#### Provided entries
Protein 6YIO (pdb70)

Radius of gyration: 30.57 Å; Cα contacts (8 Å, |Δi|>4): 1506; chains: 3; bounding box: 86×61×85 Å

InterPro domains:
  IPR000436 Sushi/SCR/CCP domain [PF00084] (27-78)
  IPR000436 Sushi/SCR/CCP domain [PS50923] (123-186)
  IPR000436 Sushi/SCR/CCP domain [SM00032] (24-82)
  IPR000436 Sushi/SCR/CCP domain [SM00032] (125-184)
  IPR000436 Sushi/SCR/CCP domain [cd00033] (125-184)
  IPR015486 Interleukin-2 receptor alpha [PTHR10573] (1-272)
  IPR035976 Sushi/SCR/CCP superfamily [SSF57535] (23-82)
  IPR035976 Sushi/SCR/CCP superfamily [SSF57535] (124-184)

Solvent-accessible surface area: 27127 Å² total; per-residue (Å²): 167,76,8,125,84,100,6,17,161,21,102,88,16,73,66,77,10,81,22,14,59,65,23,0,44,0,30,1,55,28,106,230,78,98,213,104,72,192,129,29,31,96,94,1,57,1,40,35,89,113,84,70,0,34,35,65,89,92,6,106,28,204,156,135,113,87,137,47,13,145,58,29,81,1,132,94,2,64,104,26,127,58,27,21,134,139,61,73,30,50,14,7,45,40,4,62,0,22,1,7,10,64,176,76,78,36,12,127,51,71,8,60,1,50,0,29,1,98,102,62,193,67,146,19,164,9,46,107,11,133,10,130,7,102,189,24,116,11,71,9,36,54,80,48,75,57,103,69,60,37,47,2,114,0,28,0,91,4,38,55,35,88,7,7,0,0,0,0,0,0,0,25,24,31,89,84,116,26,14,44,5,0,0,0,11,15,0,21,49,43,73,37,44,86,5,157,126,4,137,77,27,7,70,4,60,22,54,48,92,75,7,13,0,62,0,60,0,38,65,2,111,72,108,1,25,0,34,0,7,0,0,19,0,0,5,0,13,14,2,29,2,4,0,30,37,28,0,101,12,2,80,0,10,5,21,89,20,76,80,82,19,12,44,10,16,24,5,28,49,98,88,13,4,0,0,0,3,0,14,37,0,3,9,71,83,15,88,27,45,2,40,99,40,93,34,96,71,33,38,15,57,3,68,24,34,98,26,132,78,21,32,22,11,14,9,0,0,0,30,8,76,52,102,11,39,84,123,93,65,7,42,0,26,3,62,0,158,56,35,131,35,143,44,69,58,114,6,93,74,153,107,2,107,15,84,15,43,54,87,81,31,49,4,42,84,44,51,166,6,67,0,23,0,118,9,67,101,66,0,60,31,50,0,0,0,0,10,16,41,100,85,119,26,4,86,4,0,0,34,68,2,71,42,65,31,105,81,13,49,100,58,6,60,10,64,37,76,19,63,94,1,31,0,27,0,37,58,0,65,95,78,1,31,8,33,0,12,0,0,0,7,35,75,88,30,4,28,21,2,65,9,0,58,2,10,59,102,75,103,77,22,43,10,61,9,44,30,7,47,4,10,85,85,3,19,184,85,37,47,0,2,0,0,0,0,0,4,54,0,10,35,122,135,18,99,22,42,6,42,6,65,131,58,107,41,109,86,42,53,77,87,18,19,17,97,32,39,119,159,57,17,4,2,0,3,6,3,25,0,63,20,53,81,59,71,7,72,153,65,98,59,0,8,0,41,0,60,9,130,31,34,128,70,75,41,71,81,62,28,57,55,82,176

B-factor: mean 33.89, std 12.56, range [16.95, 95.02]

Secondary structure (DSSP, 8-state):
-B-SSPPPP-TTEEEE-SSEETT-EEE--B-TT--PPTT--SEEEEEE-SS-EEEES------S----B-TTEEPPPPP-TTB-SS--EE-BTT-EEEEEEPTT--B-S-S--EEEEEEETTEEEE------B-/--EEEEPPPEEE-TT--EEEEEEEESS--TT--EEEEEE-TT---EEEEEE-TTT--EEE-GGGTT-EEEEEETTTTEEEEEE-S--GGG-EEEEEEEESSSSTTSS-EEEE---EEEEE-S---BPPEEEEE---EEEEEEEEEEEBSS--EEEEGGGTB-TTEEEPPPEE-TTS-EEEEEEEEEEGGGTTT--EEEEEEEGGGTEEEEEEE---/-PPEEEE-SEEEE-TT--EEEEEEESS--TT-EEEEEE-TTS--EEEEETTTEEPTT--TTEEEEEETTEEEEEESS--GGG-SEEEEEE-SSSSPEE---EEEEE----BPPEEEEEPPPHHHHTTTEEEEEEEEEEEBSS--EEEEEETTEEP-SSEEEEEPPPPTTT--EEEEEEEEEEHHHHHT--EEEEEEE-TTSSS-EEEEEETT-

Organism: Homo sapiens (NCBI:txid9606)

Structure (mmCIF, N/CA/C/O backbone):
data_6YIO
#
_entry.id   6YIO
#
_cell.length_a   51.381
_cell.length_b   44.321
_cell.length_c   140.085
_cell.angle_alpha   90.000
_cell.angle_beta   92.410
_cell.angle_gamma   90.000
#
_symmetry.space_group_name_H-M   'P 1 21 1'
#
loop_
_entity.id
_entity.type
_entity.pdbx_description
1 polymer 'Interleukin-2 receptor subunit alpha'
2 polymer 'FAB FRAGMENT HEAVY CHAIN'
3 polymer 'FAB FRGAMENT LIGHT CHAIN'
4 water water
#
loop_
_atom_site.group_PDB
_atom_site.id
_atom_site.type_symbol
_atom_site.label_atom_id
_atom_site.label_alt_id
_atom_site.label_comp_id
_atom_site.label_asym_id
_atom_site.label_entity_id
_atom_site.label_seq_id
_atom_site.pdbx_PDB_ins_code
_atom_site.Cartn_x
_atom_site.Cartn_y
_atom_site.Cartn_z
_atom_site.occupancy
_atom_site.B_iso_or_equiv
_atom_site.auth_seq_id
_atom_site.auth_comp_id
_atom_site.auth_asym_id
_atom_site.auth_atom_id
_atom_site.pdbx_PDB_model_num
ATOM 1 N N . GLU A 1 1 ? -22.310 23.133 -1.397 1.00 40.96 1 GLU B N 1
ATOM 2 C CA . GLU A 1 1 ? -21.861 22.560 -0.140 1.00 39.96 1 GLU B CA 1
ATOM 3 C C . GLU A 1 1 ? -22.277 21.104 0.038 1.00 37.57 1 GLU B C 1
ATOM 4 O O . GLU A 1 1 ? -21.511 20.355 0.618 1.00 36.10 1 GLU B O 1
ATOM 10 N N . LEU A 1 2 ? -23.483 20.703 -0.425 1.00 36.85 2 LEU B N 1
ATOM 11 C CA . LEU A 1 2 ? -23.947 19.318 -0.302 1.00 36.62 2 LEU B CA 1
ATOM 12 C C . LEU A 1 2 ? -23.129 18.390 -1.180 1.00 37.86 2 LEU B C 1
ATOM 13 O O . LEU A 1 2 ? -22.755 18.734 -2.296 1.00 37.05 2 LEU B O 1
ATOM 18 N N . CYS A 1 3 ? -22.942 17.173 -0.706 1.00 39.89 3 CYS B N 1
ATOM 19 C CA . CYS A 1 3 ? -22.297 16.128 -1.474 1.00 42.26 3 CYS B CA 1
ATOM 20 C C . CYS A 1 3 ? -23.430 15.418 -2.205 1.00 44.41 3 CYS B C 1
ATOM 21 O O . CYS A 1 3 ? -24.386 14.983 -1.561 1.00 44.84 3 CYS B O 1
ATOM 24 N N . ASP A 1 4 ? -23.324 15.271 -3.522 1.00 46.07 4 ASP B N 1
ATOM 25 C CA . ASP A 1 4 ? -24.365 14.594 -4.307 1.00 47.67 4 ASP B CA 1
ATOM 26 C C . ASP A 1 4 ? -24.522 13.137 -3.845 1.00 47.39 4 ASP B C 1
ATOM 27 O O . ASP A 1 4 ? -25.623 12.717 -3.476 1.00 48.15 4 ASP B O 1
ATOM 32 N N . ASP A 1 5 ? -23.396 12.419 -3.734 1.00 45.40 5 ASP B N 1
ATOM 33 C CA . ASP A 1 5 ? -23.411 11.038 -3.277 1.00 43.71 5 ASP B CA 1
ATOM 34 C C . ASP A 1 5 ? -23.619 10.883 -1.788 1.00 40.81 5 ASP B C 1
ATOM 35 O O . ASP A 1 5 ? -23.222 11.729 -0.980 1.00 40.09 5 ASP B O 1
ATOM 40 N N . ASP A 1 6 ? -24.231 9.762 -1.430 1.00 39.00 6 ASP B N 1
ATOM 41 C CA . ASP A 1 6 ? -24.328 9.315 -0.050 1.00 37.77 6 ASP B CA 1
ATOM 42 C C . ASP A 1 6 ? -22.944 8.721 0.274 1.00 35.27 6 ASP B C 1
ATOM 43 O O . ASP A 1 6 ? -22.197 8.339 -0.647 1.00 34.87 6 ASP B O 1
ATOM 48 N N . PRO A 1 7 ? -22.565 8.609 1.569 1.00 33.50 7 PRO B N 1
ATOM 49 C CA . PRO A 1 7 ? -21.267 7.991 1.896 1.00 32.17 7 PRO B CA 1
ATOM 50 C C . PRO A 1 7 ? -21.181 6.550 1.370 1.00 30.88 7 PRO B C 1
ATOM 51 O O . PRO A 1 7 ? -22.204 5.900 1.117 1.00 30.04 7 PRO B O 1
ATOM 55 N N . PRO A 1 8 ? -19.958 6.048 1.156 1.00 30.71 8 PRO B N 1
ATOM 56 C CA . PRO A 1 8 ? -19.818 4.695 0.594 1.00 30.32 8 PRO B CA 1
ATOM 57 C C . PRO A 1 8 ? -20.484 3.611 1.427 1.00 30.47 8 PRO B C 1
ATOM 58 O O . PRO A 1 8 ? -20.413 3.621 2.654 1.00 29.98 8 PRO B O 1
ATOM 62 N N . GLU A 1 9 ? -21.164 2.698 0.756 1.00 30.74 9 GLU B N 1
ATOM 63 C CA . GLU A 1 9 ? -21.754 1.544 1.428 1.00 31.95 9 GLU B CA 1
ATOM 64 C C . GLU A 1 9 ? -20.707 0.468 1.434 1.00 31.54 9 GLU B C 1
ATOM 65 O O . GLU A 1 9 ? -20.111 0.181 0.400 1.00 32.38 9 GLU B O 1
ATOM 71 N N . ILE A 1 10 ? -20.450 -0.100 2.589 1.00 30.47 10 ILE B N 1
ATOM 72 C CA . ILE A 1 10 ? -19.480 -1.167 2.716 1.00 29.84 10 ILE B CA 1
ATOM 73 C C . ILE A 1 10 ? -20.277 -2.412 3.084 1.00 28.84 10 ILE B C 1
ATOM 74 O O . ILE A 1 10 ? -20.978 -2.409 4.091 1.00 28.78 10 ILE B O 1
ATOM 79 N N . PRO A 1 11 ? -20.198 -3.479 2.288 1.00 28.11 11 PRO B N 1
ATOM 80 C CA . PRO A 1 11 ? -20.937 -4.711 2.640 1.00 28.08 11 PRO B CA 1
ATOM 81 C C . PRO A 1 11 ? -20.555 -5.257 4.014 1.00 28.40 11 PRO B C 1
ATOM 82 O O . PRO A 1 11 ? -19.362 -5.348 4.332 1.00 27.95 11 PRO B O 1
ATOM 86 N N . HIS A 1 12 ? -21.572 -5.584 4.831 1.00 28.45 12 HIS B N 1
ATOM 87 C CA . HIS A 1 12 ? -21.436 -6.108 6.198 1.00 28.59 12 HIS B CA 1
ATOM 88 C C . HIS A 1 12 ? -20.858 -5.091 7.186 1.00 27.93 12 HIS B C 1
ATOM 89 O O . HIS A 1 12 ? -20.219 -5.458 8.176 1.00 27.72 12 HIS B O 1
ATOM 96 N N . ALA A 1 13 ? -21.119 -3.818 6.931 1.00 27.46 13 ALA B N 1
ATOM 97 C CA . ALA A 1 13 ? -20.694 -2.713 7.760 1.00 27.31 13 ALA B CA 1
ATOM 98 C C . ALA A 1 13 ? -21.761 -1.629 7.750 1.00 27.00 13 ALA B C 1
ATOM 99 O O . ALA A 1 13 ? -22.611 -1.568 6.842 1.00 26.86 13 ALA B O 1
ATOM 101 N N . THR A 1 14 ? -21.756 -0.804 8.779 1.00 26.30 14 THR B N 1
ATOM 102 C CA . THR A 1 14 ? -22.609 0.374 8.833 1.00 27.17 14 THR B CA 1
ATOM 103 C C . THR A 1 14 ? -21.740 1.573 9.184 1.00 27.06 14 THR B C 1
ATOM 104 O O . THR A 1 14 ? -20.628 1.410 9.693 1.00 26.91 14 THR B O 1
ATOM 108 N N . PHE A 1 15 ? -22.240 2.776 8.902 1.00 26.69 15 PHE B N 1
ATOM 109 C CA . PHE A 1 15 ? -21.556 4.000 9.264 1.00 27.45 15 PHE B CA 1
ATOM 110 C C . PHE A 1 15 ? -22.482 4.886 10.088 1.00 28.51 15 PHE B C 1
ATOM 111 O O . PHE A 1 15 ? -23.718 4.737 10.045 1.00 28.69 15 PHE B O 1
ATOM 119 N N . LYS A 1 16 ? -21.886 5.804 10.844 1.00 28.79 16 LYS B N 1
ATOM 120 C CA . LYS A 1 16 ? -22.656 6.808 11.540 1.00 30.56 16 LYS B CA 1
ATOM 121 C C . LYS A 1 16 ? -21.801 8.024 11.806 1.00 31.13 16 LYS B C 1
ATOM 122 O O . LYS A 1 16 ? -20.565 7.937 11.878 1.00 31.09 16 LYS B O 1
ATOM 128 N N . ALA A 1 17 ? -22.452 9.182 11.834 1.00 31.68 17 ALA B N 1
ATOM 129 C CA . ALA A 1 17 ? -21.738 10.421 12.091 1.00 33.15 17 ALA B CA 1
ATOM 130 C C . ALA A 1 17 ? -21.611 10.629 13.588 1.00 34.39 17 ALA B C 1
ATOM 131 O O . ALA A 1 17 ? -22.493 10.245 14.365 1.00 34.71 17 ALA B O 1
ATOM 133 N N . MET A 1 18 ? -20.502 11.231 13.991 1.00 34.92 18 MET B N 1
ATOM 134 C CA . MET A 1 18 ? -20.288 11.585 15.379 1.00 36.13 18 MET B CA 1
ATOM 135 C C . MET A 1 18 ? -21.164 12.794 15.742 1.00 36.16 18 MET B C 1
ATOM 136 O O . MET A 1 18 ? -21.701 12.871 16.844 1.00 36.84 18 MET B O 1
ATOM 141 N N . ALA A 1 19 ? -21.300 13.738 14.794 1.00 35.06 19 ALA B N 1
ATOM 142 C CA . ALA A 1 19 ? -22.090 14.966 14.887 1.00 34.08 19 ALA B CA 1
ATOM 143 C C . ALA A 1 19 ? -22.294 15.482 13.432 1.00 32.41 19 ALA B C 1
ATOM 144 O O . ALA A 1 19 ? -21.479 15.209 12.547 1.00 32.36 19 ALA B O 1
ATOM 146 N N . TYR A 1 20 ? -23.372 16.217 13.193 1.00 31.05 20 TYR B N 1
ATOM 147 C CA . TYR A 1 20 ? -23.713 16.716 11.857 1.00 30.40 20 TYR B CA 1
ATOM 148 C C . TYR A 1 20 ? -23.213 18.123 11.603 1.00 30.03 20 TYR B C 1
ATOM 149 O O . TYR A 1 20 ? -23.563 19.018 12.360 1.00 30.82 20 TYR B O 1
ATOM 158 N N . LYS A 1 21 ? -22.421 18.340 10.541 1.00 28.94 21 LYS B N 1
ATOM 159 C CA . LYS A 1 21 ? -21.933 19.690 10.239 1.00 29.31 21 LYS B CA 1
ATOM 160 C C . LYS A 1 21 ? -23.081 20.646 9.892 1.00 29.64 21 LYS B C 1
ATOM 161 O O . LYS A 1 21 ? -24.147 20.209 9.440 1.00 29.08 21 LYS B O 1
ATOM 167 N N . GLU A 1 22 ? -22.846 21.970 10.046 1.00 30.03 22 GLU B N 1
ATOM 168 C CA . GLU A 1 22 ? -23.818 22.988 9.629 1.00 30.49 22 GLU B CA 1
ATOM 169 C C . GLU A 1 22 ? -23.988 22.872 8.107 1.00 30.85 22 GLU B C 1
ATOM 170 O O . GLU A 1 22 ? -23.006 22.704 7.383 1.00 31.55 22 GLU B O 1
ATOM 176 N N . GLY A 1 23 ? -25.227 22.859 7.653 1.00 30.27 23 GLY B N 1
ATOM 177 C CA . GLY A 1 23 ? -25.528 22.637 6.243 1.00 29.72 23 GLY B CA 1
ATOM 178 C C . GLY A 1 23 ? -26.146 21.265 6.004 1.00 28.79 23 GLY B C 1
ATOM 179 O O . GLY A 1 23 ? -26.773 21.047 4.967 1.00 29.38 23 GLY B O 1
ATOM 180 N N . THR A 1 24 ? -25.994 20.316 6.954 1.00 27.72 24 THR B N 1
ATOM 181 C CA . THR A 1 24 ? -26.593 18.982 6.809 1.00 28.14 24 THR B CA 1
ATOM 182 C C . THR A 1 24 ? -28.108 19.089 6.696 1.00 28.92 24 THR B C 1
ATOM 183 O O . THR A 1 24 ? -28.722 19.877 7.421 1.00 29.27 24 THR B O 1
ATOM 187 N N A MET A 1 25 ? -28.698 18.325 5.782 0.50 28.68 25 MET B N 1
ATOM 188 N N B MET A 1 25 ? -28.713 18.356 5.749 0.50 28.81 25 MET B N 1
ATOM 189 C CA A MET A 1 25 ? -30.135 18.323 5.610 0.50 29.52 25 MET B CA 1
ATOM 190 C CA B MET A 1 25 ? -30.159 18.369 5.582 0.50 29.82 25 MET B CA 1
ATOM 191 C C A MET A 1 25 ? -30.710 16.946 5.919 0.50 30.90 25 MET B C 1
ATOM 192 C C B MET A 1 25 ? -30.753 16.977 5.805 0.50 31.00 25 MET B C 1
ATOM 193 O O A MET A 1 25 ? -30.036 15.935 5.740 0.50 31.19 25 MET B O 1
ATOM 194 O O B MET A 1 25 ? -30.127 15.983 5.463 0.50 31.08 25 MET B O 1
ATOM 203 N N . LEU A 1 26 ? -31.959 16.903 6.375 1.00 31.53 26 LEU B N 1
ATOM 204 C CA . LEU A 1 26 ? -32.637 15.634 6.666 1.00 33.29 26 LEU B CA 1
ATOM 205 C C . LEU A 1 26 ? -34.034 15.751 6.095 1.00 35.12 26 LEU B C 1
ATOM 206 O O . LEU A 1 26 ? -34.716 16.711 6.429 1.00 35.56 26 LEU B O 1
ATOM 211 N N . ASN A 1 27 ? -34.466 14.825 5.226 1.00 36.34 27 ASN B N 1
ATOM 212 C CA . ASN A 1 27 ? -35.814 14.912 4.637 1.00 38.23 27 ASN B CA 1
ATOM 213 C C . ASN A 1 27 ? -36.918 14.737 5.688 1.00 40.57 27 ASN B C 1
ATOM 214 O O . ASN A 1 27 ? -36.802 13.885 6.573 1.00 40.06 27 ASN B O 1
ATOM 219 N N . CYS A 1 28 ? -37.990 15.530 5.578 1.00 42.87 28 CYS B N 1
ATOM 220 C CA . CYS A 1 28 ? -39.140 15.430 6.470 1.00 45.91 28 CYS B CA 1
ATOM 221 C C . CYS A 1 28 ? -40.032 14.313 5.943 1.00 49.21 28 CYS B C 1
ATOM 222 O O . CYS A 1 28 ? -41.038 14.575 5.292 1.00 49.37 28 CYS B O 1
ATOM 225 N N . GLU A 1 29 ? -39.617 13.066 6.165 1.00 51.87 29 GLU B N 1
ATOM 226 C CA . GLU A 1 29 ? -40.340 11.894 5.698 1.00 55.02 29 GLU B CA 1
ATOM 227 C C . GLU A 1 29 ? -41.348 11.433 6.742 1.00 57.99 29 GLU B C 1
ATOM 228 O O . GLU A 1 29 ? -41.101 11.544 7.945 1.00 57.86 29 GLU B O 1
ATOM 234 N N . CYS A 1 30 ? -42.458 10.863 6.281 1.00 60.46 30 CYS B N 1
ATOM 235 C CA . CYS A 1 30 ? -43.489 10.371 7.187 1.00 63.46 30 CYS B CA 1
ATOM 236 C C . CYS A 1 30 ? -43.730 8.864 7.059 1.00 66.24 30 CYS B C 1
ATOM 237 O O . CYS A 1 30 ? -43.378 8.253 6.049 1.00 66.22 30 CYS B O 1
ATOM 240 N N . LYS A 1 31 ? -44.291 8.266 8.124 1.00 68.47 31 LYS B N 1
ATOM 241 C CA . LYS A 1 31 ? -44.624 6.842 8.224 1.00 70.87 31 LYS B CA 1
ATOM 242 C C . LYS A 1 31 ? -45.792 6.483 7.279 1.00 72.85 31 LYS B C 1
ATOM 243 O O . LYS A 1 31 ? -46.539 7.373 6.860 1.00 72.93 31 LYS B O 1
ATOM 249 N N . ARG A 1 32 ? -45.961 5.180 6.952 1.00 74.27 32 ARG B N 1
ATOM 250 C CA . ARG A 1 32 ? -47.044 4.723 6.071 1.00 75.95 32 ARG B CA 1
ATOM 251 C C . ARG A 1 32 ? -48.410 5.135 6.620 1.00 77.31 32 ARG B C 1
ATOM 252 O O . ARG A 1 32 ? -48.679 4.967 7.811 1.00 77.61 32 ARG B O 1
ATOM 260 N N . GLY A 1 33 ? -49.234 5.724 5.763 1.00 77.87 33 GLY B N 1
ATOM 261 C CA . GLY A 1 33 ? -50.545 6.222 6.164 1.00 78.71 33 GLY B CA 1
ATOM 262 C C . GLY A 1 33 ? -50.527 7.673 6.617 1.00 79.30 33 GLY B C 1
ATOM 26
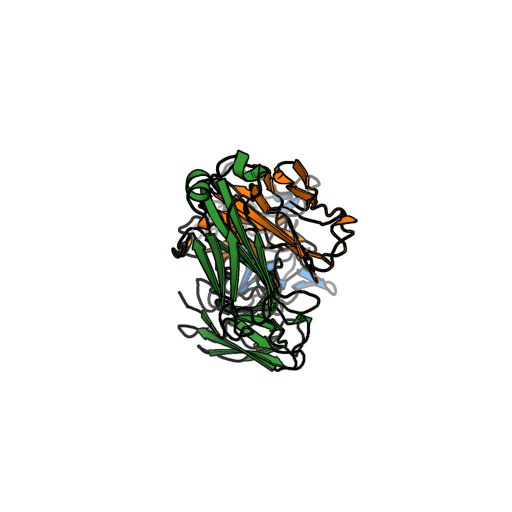3 O O . GLY A 1 33 ? -51.576 8.314 6.692 1.00 79.36 33 GLY B O 1
ATOM 264 N N . PHE A 1 34 ? -49.334 8.210 6.923 1.00 79.62 34 PHE B N 1
ATOM 265 C CA . PHE A 1 34 ? -49.183 9.591 7.366 1.00 80.24 34 PHE B CA 1
ATOM 266 C C . PHE A 1 34 ? -48.505 10.441 6.299 1.00 79.98 34 PHE B C 1
ATOM 267 O O . PHE A 1 34 ? -47.539 10.008 5.669 1.00 79.72 34 PHE B O 1
ATOM 275 N N . ARG A 1 35 ? -49.021 11.652 6.093 1.00 79.68 35 ARG B N 1
ATOM 276 C CA . ARG A 1 35 ? -48.463 12.561 5.101 1.00 79.66 35 ARG B CA 1
ATOM 277 C C . ARG A 1 35 ? -47.805 13.781 5.752 1.00 78.73 35 ARG B C 1
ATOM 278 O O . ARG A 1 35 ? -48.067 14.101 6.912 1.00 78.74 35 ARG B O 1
########
Directions for this task:
Look above for the line containing "B-factor: mean 33.89, std" and the line containing "ATOM 1 N N .". Transcribe both, with the lines between them, exactly.

Answer for this exercise:
B-factor: mean 33.89, std 12.56, range [16.95, 95.02]

Secondary structure (DSSP, 8-state):
-B-SSPPPP-TTEEEE-SSEETT-EEE--B-TT--PPTT--SEEEEEE-SS-EEEES------S----B-TTEEPPPPP-TTB-SS--EE-BTT-EEEEEEPTT--B-S-S--EEEEEEETTEEEE------B-/--EEEEPPPEEE-TT--EEEEEEEESS--TT--EEEEEE-TT---EEEEEE-TTT--EEE-GGGTT-EEEEEETTTTEEEEEE-S--GGG-EEEEEEEESSSSTTSS-EEEE---EEEEE-S---BPPEEEEE---EEEEEEEEEEEBSS--EEEEGGGTB-TTEEEPPPEE-TTS-EEEEEEEEEEGGGTTT--EEEEEEEGGGTEEEEEEE---/-PPEEEE-SEEEE-TT--EEEEEEESS--TT-EEEEEE-TTS--EEEEETTTEEPTT--TTEEEEEETTEEEEEESS--GGG-SEEEEEE-SSSSPEE---EEEEE----BPPEEEEEPPPHHHHTTTEEEEEEEEEEEBSS--EEEEEETTEEP-SSEEEEEPPPPTTT--EEEEEEEEEEHHHHHT--EEEEEEE-TTSSS-EEEEEETT-

Organism: Homo sapiens (NCBI:txid9606)

Structure (mmCIF, N/CA/C/O backbone):
data_6YIO
#
_entry.id   6YIO
#
_cell.length_a   51.381
_cell.length_b   44.321
_cell.length_c   140.085
_cell.angle_alpha   90.000
_cell.angle_beta   92.410
_cell.angle_gamma   90.000
#
_symmetry.space_group_name_H-M   'P 1 21 1'
#
loop_
_entity.id
_entity.type
_entity.pdbx_description
1 polymer 'Interleukin-2 receptor subunit alpha'
2 polymer 'FAB FRAGMENT HEAVY CHAIN'
3 polymer 'FAB FRGAMENT LIGHT CHAIN'
4 water water
#
loop_
_atom_site.group_PDB
_atom_site.id
_atom_site.type_symbol
_atom_site.label_atom_id
_atom_site.label_alt_id
_atom_site.label_comp_id
_atom_site.label_asym_id
_atom_site.label_entity_id
_atom_site.label_seq_id
_atom_site.pdbx_PDB_ins_code
_atom_site.Cartn_x
_atom_site.Cartn_y
_atom_site.Cartn_z
_atom_site.occupancy
_atom_site.B_iso_or_equiv
_atom_site.auth_seq_id
_atom_site.auth_comp_id
_atom_site.auth_asym_id
_atom_site.auth_atom_id
_atom_site.pdbx_PDB_model_num
ATOM 1 N N . GLU A 1 1 ? -22.310 23.133 -1.397 1.00 40.96 1 GLU B N 1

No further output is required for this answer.